Untold stories. Truth. Me.

Secret life of a transplant - Untold stories. Truth. Me.

Friday, October 18, 2013

Prayer Like Whoa



This morning I experienced something amazing. In all honesty, it was the first time, in a long time, I felt so alive. It was a true RAW experience.

Last week, I was trying to think of a Bible study I wanted to go through on my own. I have realized that my prayer life has been prevalent but not magnificent. I find myself doing quick little shout outs to God, asking for forgiveness or requests for family and friends, but not fully engaging since I’m usually driving when these things come to mind. I have at times paused in a store to really focus on the quick prayer, thinking I need to be more serious about “this one” or because I’ve said I’d pray and really just didn’t want to forget. I blame drugs for my forgetfulness, although that’s a self-proclaimed diagnosis. I’m thinking this blog may hurt some people who have asked me to pray but please, my prayers, although short, were meant and still heard by God, it was me who didn’t understand the importance of how I pray. I do believe God heard those prayers and that He willing accepts us talking to Him even while we are driving or doing other things. My point in this blog is to express the importance of not just giving God little shout outs, but really taking the time to sit and pray to Him, giving Him all your focus.

After talking to my parents last week about my lack of “good” prayers and knowledge of how to pray, my mom suggested I use the acronym ACTS while I pray as an outline. In my online research, Billy Graham coined this idea and now I’d like to share it with you in very simple terms, but I’m giving you the link in case you want to dig deeper :             (definitions are partly taken from the webpage and some of my little tidbits)
                                http://www.billygraham.org/articlepage.asp?articleid=2104
A: adoration means worship  (BTW I think my mom said admiration but either way, recognize God’s greatness in your life, beauty around you and praise for the things He has done)
C: confession you know you’ve done wrong so recognize it and tell God! Don’t forget that seeking forgiveness goes along with confession but only if it comes from your heart. If your heart isn’t in it God knows.
T: thanksgiving pretty self-explanatory but it’s being thankful to Him for all He has done.
S: supplication make your requests known to Him. 

After the enlightenment of let me call it “good prayer”, I eagerly awaited my chance to try it. Up until today, I’ve been making breakfast and studying the bible (I’m working on a women’s devotional right now) and practicing my ACTS prayer life, quietly in my head. But today, I tried something new. Another suggestion from my mom was to read the Bible out loud and pray out loud… so I did. 

WOW! I have never felt more alive and connected to God as I did this morning. I’ve been trying to apply what I’ve read in the Bible to my life and to recognize Gods character in the scripture so I can descriptively adorn Him during prayer. Praying out loud was like a confirmation to God of how I felt about His creative hand, His love, His guidance, His grace and by the end of praying through Adoration the weirdness of praying out loud to myself was gone. I was free to confess and seek His forgiveness. I thanked Him for where He has brought me today and for people I’m meeting and opportunities He’s bringing into my life. And then, in my supplication, I lost it.

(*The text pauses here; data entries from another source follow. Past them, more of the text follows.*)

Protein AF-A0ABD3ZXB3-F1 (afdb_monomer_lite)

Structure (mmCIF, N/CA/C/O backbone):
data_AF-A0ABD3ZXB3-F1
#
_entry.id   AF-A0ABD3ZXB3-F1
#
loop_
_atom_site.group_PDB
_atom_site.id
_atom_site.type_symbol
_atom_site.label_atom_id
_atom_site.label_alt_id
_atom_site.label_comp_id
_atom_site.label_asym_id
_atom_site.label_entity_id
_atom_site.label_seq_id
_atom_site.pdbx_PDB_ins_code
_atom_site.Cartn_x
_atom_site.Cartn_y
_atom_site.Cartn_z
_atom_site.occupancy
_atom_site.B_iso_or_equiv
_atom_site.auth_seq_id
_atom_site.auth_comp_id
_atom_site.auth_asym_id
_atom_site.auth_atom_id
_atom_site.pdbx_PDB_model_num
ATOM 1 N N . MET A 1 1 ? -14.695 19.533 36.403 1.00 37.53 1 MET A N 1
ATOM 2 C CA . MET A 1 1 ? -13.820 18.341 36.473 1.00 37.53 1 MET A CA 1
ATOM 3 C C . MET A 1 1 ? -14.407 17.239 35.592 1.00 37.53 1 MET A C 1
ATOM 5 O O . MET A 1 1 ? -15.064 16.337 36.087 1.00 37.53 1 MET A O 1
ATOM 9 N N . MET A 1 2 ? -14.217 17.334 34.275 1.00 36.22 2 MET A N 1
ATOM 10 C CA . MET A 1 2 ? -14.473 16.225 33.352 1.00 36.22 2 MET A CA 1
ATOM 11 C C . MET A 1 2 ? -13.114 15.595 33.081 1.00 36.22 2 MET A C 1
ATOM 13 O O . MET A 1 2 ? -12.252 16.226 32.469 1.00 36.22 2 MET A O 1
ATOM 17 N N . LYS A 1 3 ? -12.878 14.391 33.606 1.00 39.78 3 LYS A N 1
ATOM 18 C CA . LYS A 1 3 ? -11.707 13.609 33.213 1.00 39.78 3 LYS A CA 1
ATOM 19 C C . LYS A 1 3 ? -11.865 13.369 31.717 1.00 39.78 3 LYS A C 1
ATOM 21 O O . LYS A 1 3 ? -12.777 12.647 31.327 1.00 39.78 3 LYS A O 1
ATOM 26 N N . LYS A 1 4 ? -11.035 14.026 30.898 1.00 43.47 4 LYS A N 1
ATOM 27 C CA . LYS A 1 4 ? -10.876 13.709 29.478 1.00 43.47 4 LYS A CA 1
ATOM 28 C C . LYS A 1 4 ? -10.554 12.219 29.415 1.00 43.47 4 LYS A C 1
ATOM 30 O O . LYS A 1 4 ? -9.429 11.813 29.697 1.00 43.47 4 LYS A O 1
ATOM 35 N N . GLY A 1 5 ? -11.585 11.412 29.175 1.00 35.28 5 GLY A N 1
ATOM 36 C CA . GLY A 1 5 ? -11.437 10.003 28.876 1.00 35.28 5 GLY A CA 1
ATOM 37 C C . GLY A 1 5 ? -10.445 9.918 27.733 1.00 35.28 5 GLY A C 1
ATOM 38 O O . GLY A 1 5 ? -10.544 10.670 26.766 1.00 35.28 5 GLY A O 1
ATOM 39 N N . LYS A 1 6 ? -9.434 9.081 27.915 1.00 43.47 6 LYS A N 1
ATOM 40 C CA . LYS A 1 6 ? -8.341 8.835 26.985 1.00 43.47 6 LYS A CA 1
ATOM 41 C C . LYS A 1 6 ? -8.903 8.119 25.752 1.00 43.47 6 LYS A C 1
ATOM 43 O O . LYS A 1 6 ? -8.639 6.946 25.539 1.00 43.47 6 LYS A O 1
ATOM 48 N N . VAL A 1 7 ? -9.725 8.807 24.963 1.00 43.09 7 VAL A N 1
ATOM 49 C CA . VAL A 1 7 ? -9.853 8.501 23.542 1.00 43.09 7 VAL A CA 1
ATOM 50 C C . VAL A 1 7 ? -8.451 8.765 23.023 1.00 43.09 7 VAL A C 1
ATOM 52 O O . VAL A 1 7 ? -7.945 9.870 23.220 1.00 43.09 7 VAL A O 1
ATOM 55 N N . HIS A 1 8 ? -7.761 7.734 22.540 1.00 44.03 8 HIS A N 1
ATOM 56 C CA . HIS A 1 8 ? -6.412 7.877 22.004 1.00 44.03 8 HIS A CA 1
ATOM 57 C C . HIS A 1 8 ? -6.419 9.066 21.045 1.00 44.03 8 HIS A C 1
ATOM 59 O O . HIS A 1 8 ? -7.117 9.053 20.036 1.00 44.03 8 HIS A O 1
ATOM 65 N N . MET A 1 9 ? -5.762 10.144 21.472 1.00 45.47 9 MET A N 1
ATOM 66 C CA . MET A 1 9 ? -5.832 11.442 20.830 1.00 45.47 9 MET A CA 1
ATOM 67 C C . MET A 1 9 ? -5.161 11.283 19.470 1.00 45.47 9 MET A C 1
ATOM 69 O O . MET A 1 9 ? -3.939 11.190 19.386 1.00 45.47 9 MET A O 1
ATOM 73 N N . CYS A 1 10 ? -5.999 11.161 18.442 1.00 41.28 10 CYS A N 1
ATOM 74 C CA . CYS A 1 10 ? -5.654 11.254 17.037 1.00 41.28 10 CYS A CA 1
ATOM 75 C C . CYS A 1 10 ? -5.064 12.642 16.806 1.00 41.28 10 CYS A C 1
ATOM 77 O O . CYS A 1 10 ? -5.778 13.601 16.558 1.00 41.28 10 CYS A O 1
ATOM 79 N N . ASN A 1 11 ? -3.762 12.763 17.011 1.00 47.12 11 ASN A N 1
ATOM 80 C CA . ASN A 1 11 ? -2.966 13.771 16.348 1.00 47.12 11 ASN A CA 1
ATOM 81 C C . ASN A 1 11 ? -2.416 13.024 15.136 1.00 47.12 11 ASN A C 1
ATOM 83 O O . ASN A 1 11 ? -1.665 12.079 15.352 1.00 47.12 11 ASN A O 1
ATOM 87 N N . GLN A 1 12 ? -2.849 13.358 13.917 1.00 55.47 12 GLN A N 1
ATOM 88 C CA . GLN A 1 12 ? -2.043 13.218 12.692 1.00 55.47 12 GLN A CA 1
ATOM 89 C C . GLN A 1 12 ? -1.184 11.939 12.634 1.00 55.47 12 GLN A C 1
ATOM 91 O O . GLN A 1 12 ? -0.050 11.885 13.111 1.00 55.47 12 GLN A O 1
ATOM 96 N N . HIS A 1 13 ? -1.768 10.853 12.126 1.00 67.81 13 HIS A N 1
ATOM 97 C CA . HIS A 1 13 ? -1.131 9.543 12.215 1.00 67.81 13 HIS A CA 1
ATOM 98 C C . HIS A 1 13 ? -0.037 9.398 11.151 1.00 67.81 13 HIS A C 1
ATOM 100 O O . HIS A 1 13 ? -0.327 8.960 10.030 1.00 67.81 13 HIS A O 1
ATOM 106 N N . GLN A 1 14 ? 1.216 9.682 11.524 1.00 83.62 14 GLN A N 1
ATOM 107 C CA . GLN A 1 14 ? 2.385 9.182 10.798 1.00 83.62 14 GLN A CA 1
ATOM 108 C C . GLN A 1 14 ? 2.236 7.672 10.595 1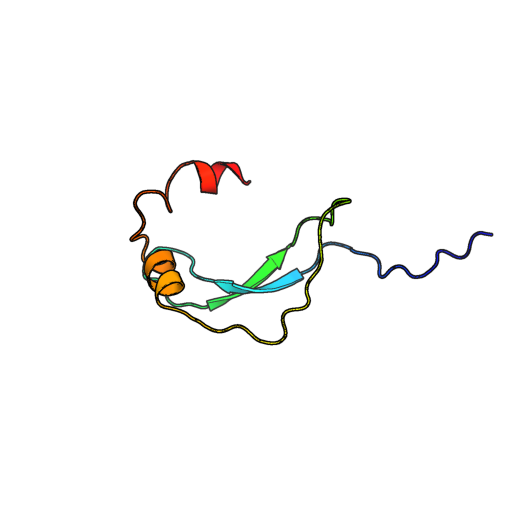.00 83.62 14 GLN A C 1
ATOM 110 O O . GLN A 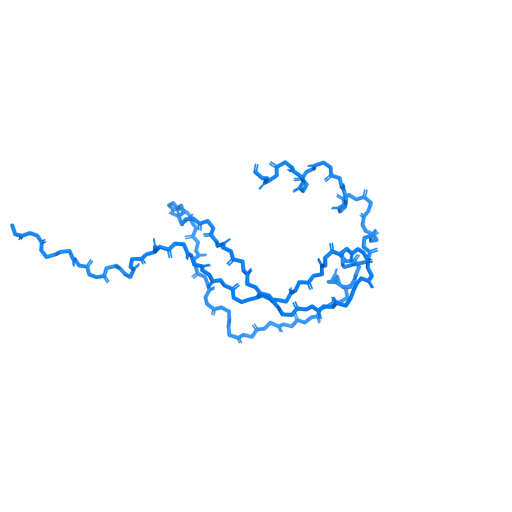1 14 ? 2.225 6.893 11.550 1.00 83.62 14 GLN A O 1
ATOM 115 N N . THR A 1 15 ? 2.124 7.248 9.342 1.00 90.00 15 THR A N 1
ATOM 116 C CA . THR A 1 15 ? 1.912 5.848 8.974 1.00 90.00 15 THR A CA 1
ATOM 117 C C . THR A 1 15 ? 3.014 5.399 8.034 1.00 90.00 15 THR A C 1
ATOM 119 O O . THR A 1 15 ? 3.244 6.026 7.001 1.00 90.00 15 THR A O 1
ATOM 122 N N . ARG A 1 16 ? 3.692 4.300 8.380 1.00 92.69 16 ARG A N 1
ATOM 123 C CA . ARG A 1 16 ? 4.671 3.668 7.489 1.00 92.69 16 ARG A CA 1
ATOM 124 C C . ARG A 1 16 ? 3.959 3.044 6.299 1.00 92.69 16 ARG A C 1
ATOM 126 O O . ARG A 1 16 ? 2.972 2.334 6.476 1.00 92.69 16 ARG A O 1
ATOM 133 N N . VAL A 1 17 ? 4.492 3.272 5.109 1.00 94.12 17 VAL A N 1
ATOM 134 C CA . VAL A 1 17 ? 3.943 2.762 3.853 1.00 94.12 17 VAL A CA 1
ATOM 135 C C . VAL A 1 17 ? 5.056 2.277 2.939 1.00 94.12 17 VAL A C 1
ATOM 137 O O . VAL A 1 17 ? 6.220 2.645 3.098 1.00 94.12 17 VAL A O 1
ATOM 140 N N . LEU A 1 18 ? 4.674 1.466 1.960 1.00 95.00 18 LEU A N 1
ATOM 141 C CA . LEU A 1 18 ? 5.497 1.141 0.807 1.00 95.00 18 LEU A CA 1
ATOM 142 C C . LEU A 1 18 ? 4.957 1.947 -0.384 1.00 95.00 18 LEU A C 1
ATOM 144 O O . LEU A 1 18 ? 3.766 1.861 -0.673 1.00 95.00 18 LEU A O 1
ATOM 148 N N . SER A 1 19 ? 5.795 2.762 -1.025 1.00 93.62 19 SER A N 1
ATOM 149 C CA . SER A 1 19 ? 5.375 3.727 -2.054 1.00 93.62 19 SER A CA 1
ATOM 150 C C . SER A 1 19 ? 6.284 3.696 -3.284 1.00 93.62 19 SER A C 1
ATOM 152 O O . SER A 1 19 ? 7.432 3.264 -3.196 1.00 93.62 19 SER A O 1
ATOM 154 N N . VAL A 1 20 ? 5.774 4.187 -4.415 1.00 93.44 20 VAL A N 1
ATOM 155 C CA . VAL A 1 20 ? 6.532 4.472 -5.642 1.00 93.44 20 VAL A CA 1
ATOM 156 C C . VAL A 1 20 ? 6.407 5.957 -5.969 1.00 93.44 20 VAL A C 1
ATOM 158 O O . VAL A 1 20 ? 5.318 6.523 -5.909 1.00 93.44 20 VAL A O 1
ATOM 161 N N . SER A 1 21 ? 7.524 6.611 -6.284 1.00 91.12 21 SER A N 1
ATOM 162 C CA . SER A 1 21 ? 7.565 8.062 -6.524 1.00 91.12 21 SER A CA 1
ATOM 163 C C . SER A 1 21 ? 7.186 8.457 -7.955 1.00 91.12 21 SER A C 1
ATOM 165 O O . SER A 1 21 ? 6.700 9.564 -8.174 1.00 91.12 21 SER A O 1
ATOM 167 N N . HIS A 1 22 ? 7.395 7.564 -8.925 1.00 89.56 22 HIS A N 1
ATOM 168 C CA . HIS A 1 22 ? 6.992 7.721 -10.322 1.00 89.56 22 HIS A CA 1
ATOM 169 C C . HIS A 1 22 ? 6.831 6.351 -10.997 1.00 89.56 22 HIS A C 1
ATOM 171 O O . HIS A 1 22 ? 7.248 5.324 -10.452 1.00 89.56 22 HIS A O 1
ATOM 177 N N . ALA A 1 23 ? 6.278 6.342 -12.214 1.00 91.31 23 ALA A N 1
ATOM 178 C CA . ALA A 1 23 ? 6.098 5.130 -13.006 1.00 91.31 23 ALA A CA 1
ATOM 179 C C . ALA A 1 23 ? 7.403 4.321 -13.106 1.00 91.31 23 ALA A C 1
ATOM 181 O O . ALA A 1 23 ? 8.455 4.876 -13.441 1.00 91.31 23 ALA A O 1
ATOM 182 N N . LYS A 1 24 ? 7.331 3.014 -12.829 1.00 91.00 24 LYS A N 1
ATOM 183 C CA . LYS A 1 24 ? 8.458 2.059 -12.909 1.00 91.00 24 LYS A CA 1
ATOM 184 C C . LYS A 1 24 ? 9.597 2.294 -11.902 1.00 91.00 24 LYS A C 1
ATOM 186 O O . LYS A 1 24 ? 10.642 1.651 -12.014 1.00 91.00 24 LYS A O 1
ATOM 191 N N . ALA A 1 25 ? 9.424 3.181 -10.917 1.00 93.25 25 ALA A N 1
ATOM 192 C CA . ALA A 1 25 ? 10.354 3.300 -9.796 1.00 93.25 25 ALA A CA 1
ATOM 193 C C . ALA A 1 25 ? 10.340 2.033 -8.923 1.00 93.25 25 ALA A C 1
ATOM 195 O O . ALA A 1 25 ? 9.402 1.232 -8.957 1.00 93.25 25 ALA A O 1
ATOM 196 N N . LYS A 1 26 ? 11.381 1.857 -8.103 1.00 93.81 26 LYS A N 1
ATOM 197 C CA . LYS A 1 26 ? 11.380 0.814 -7.072 1.00 93.81 26 LYS A CA 1
ATOM 198 C C . LYS A 1 26 ? 10.410 1.197 -5.956 1.00 93.81 26 LYS A C 1
ATOM 200 O O . LYS A 1 26 ? 10.261 2.371 -5.635 1.00 93.81 26 LYS A O 1
ATOM 205 N N . PHE A 1 27 ? 9.786 0.191 -5.351 1.00 93.62 27 PHE A N 1
ATOM 206 C CA . PHE A 1 27 ? 9.032 0.381 -4.119 1.00 93.62 27 PHE A CA 1
ATOM 207 C C . PHE A 1 27 ? 9.982 0.706 -2.965 1.00 93.62 27 PHE A C 1
ATOM 209 O O . PHE A 1 27 ? 10.956 -0.013 -2.734 1.00 93.62 27 PHE A O 1
ATOM 216 N N . GLU A 1 28 ? 9.665 1.758 -2.218 1.00 95.69 28 GLU A N 1
ATOM 217 C CA . GLU A 1 28 ? 10.470 2.255 -1.106 1.00 95.69 28 GLU A CA 1
ATOM 218 C C . GLU A 1 28 ? 9.625 2.414 0.155 1.00 95.69 28 GLU A C 1
ATOM 220 O O . GLU A 1 28 ? 8.446 2.778 0.108 1.00 95.69 28 GLU A O 1
ATOM 225 N N . GLN A 1 29 ? 10.231 2.123 1.306 1.00 95.75 29 GLN A N 1
ATOM 226 C CA . GLN A 1 29 ? 9.597 2.373 2.593 1.00 95.75 29 GLN A CA 1
ATOM 227 C C . GLN A 1 29 ? 9.651 3.864 2.904 1.00 95.75 29 GLN A C 1
ATOM 229 O O . GLN A 1 29 ? 10.715 4.478 2.880 1.00 95.75 29 GLN A O 1
ATOM 234 N N . THR A 1 30 ? 8.505 4.438 3.241 1.00 94.38 30 THR A N 1
ATOM 235 C CA . THR A 1 30 ? 8.394 5.845 3.623 1.00 94.38 30 THR A CA 1
ATOM 236 C C . THR A 1 30 ? 7.308 6.028 4.680 1.00 94.38 30 THR A C 1
ATOM 238 O O . THR A 1 30 ? 6.726 5.057 5.169 1.00 94.38 30 THR A O 1
ATOM 241 N N . THR A 1 31 ? 7.053 7.272 5.075 1.00 93.62 31 THR A N 1
ATOM 242 C CA . THR A 1 31 ? 6.007 7.631 6.033 1.00 93.62 31 THR A CA 1
ATOM 243 C C . THR A 1 31 ? 5.096 8.691 5.430 1.00 93.62 31 THR A C 1
ATOM 245 O O . THR A 1 31 ? 5.569 9.599 4.752 1.00 93.62 31 THR A O 1
ATOM 248 N N . ILE A 1 32 ? 3.794 8.576 5.681 1.00 90.44 32 ILE A N 1
ATOM 249 C CA . ILE A 1 32 ? 2.793 9.571 5.282 1.00 90.44 32 ILE A CA 1
ATOM 250 C C . ILE A 1 32 ? 2.028 10.080 6.495 1.00 90.44 32 ILE A C 1
ATOM 252 O O . ILE A 1 32 ? 1.836 9.343 7.461 1.00 90.44 32 ILE A O 1
ATOM 256 N N . GLU A 1 33 ? 1.522 11.303 6.396 1.00 89.62 33 GLU A N 1
ATOM 257 C CA . GLU A 1 33 ? 0.508 11.810 7.314 1.00 89.62 33 GLU A CA 1
ATOM 258 C C . GLU A 1 33 ? -0.881 11.391 6.838 1.00 89.62 33 GLU A C 1
ATOM 260 O O . GLU A 1 33 ? -1.237 11.543 5.666 1.00 89.62 33 GLU A O 1
ATOM 265 N N . ARG A 1 34 ? -1.688 10.855 7.753 1.00 88.00 34 ARG A N 1
ATOM 266 C CA . ARG A 1 34 ? -3.090 10.523 7.483 1.00 88.00 34 ARG A CA 1
ATOM 267 C C . ARG A 1 34 ? -3.991 11.657 7.954 1.00 88.00 34 ARG A C 1
ATOM 269 O O . ARG A 1 34 ? -3.791 12.214 9.030 1.00 88.00 34 ARG A O 1
ATOM 276 N N . ARG A 1 35 ? -5.020 11.956 7.158 1.00 88.44 35 ARG A N 1
ATOM 277 C CA . ARG A 1 35 ? -6.074 12.908 7.532 1.00 88.44 35 ARG A CA 1
ATOM 278 C C . ARG A 1 35 ? -6.819 12.461 8.795 1.00 88.44 35 ARG A C 1
ATOM 280 O O . ARG A 1 35 ? -6.922 11.265 9.066 1.00 88.44 35 ARG A O 1
ATOM 287 N N . GLU A 1 36 ? -7.421 13.426 9.483 1.00 87.00 36 GLU A N 1
ATOM 288 C CA . GLU A 1 36 ? -8.300 13.180 10.629 1.00 87.00 36 GLU A CA 1
ATOM 289 C C . GLU A 1 36 ? -9.502 12.294 10.258 1.00 87.00 36 GLU A C 1
ATOM 291 O O . GLU A 1 36 ? -10.021 12.348 9.131 1.00 87.00 36 GLU A O 1
ATOM 296 N N . LEU A 1 37 ? -9.942 11.479 11.221 1.00 86.94 37 LEU A N 1
ATOM 297 C CA . LEU A 1 37 ? -11.101 10.599 11.071 1.00 86.94 37 LEU A CA 1
ATOM 298 C C . LEU A 1 37 ? -12.398 11.416 11.061 1.00 86.94 37 LEU A C 1
ATOM 300 O O . LEU A 1 37 ? -12.666 12.214 11.958 1.00 86.94 37 LEU A O 1
ATOM 304 N N . ARG A 1 38 ? -13.224 11.188 10.042 1.00 90.62 38 ARG A N 1
ATOM 305 C CA . ARG A 1 38 ? -14.577 11.736 9.900 1.00 90.62 38 ARG A CA 1
ATOM 306 C C . ARG A 1 38 ? -15.594 10.782 10.542 1.00 90.62 38 ARG A C 1
ATOM 308 O O . ARG A 1 38 ? -15.272 9.616 10.762 1.00 90.62 38 ARG A O 1
ATOM 315 N N . PRO A 1 39 ? -16.846 11.220 10.776 1.00 94.75 39 PRO A N 1
ATOM 316 C CA . PRO A 1 39 ? -17.850 10.420 11.491 1.00 94.75 39 PRO A CA 1
ATOM 317 C C . PRO A 1 39 ? -18.164 9.035 10.904 1.00 94.75 39 PRO A C 1
ATOM 319 O O . PRO A 1 39 ? -18.681 8.182 11.617 1.00 94.75 39 PRO A O 1
ATOM 322 N N . HIS A 1 40 ? -17.869 8.810 9.622 1.00 95.69 40 HIS A N 1
ATOM 323 C CA . HIS A 1 40 ? -18.128 7.546 8.924 1.00 95.69 40 HIS A CA 1
ATOM 324 C C . HIS A 1 40 ? -16.852 6.798 8.516 1.00 95.69 40 HIS A C 1
ATOM 326 O O . HIS A 1 40 ? -16.930 5.818 7.779 1.00 95.69 40 HIS A O 1
ATOM 332 N N . ASP A 1 41 ? -15.680 7.250 8.962 1.00 92.25 41 ASP A N 1
ATOM 333 C CA . ASP A 1 41 ? -14.429 6.561 8.669 1.00 92.25 41 ASP A CA 1
ATOM 334 C C . ASP A 1 41 ? -14.166 5.422 9.653 1.00 92.25 41 ASP A C 1
ATOM 336 O O . ASP A 1 41 ? -14.522 5.485 10.830 1.00 92.25 41 ASP A O 1
ATOM 340 N N . VAL A 1 42 ? -13.446 4.409 9.174 1.00 90.69 42 VAL A N 1
ATOM 341 C CA . VAL A 1 42 ? -12.917 3.323 9.999 1.00 90.69 42 VAL A CA 1
ATOM 342 C C . VAL A 1 42 ? -11.395 3.358 9.931 1.00 90.69 42 VAL A C 1
ATOM 344 O O . VAL A 1 42 ? -10.811 3.344 8.847 1.00 90.69 42 VAL A O 1
ATOM 347 N N . LEU A 1 43 ? -10.747 3.393 11.096 1.00 90.38 43 LEU A N 1
ATOM 348 C CA . LEU A 1 43 ? -9.298 3.249 11.205 1.00 90.38 43 LEU A CA 1
ATOM 349 C C . LEU A 1 43 ? -8.936 1.767 11.302 1.00 90.38 43 LEU A C 1
ATOM 351 O O . LEU A 1 43 ? -9.416 1.069 12.194 1.00 90.38 43 LEU A O 1
ATOM 355 N N . ILE A 1 44 ? -8.066 1.303 10.406 1.00 91.50 44 ILE A N 1
ATOM 356 C CA . ILE A 1 44 ? -7.586 -0.080 10.374 1.00 91.50 44 ILE A CA 1
ATOM 357 C C . ILE A 1 44 ? -6.071 -0.079 10.580 1.00 91.50 44 ILE A C 1
ATOM 359 O O . ILE A 1 44 ? -5.335 0.549 9.821 1.00 91.50 44 ILE A O 1
ATOM 363 N N . ASP A 1 45 ? -5.610 -0.808 11.595 1.00 91.19 45 ASP A N 1
ATOM 364 C CA . ASP A 1 45 ? -4.190 -1.075 11.843 1.00 91.19 45 ASP A CA 1
ATOM 365 C C . ASP A 1 45 ? -3.762 -2.320 11.048 1.00 91.19 45 ASP A C 1
ATOM 367 O O . ASP A 1 45 ? -3.990 -3.463 11.458 1.00 91.19 45 ASP A O 1
ATOM 371 N N . ILE A 1 46 ? -3.203 -2.088 9.856 1.00 92.19 46 ILE A N 1
ATOM 372 C CA . ILE A 1 46 ? -2.807 -3.140 8.913 1.00 92.19 46 ILE A CA 1
ATOM 373 C C . ILE A 1 46 ? -1.570 -3.868 9.451 1.00 92.19 46 ILE A C 1
ATOM 375 O O . ILE A 1 46 ? -0.469 -3.319 9.471 1.00 92.19 46 ILE A O 1
ATOM 379 N N . LYS A 1 47 ? -1.734 -5.137 9.843 1.00 92.31 47 LYS A N 1
ATOM 380 C CA . LYS A 1 47 ? -0.613 -5.997 10.265 1.00 92.31 47 LYS A CA 1
ATOM 381 C C . LYS A 1 47 ? 0.141 -6.602 9.088 1.00 92.31 47 LYS A C 1
ATOM 383 O O . LYS A 1 47 ? 1.364 -6.680 9.131 1.00 92.31 47 LYS A O 1
ATOM 388 N N . PHE A 1 48 ? -0.591 -7.002 8.049 1.00 94.44 48 PHE A N 1
ATOM 389 C CA . PHE A 1 48 ? -0.055 -7.635 6.847 1.00 94.44 48 PHE A CA 1
ATOM 390 C C . PHE A 1 48 ? -0.904 -7.252 5.629 1.00 94.44 48 PHE A C 1
ATOM 392 O O . PHE A 1 48 ? -2.112 -7.057 5.759 1.00 94.44 48 PHE A O 1
ATOM 399 N N . SER A 1 49 ? -0.275 -7.173 4.454 1.00 94.62 49 SER A N 1
ATOM 400 C CA . SER A 1 49 ? -0.938 -6.984 3.158 1.00 94.62 49 SER A CA 1
ATOM 401 C C . SER A 1 49 ? -0.229 -7.819 2.096 1.00 94.62 49 SER A C 1
ATOM 403 O O . SER A 1 49 ? 0.994 -7.957 2.137 1.00 94.62 49 SER A O 1
ATOM 405 N N . GLY A 1 50 ? -0.992 -8.371 1.155 1.00 95.75 50 GLY A N 1
ATOM 406 C CA . GLY A 1 50 ? -0.447 -9.004 -0.046 1.00 95.75 50 GLY A CA 1
ATOM 407 C C . GLY A 1 50 ? -0.197 -7.982 -1.155 1.00 95.75 50 GLY A C 1
ATOM 408 O O . GLY A 1 50 ? -0.781 -6.900 -1.128 1.00 95.75 50 GLY A O 1
ATOM 409 N N . ILE A 1 51 ? 0.654 -8.350 -2.116 1.00 93.44 51 ILE A N 1
ATOM 410 C CA . ILE A 1 51 ? 0.857 -7.632 -3.383 1.00 93.44 51 ILE A CA 1
ATOM 411 C C . ILE A 1 51 ? 0.219 -8.460 -4.500 1.00 93.44 51 ILE A C 1
ATOM 413 O O . ILE A 1 51 ? 0.408 -9.678 -4.554 1.00 93.44 51 ILE A O 1
ATOM 417 N N . CYS A 1 52 ? -0.510 -7.803 -5.397 1.00 94.62 52 CYS A N 1
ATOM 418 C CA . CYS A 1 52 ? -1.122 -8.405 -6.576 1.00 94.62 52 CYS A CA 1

 As my freshly applied make up streaked down my face, I prayed for four specific people in my life. I did not start out praying with them in mind, but I truly believe that through 1 Peter 2 (my readings of the morning) and acknowledging His works in my life and adoring Him with praise, the Spirit led me to pray for four specific people. My heart broke for them in prayer and my mind was made clear of the feelings and love I had for them. I asked God to use me in a new way and to guide me with His desires. It was breath taking (literally that kind of crying) and it was amazing. 

Shortly after this magnificent prayer, my husband walked in the door. “Have you been crying?” Bryce asked, concerned since me crying hasn’t been an uncommon thing lately. “Yes” I said, “But only because I was praying.” Bryce’s smile only confirmed the happiness I felt. Although, during my prayer I was sad for my loved ones (even now I’m sad just thinking about it), I have never felt so in touch with God before and that brought me a new kind of joy. 

I know this post is long so I’ll end it with this encouragement, learn how to pray. You may not need to say it out loud like I did, but find a way for you to talk to God with no distractions, at least once a day. Don’t forget you can always talk to Him, even if it’s quick shout outs, but don’t forget to show Him respect and give Him the time He deserves. By doing this, I think you too will experience something RAW and beautiful.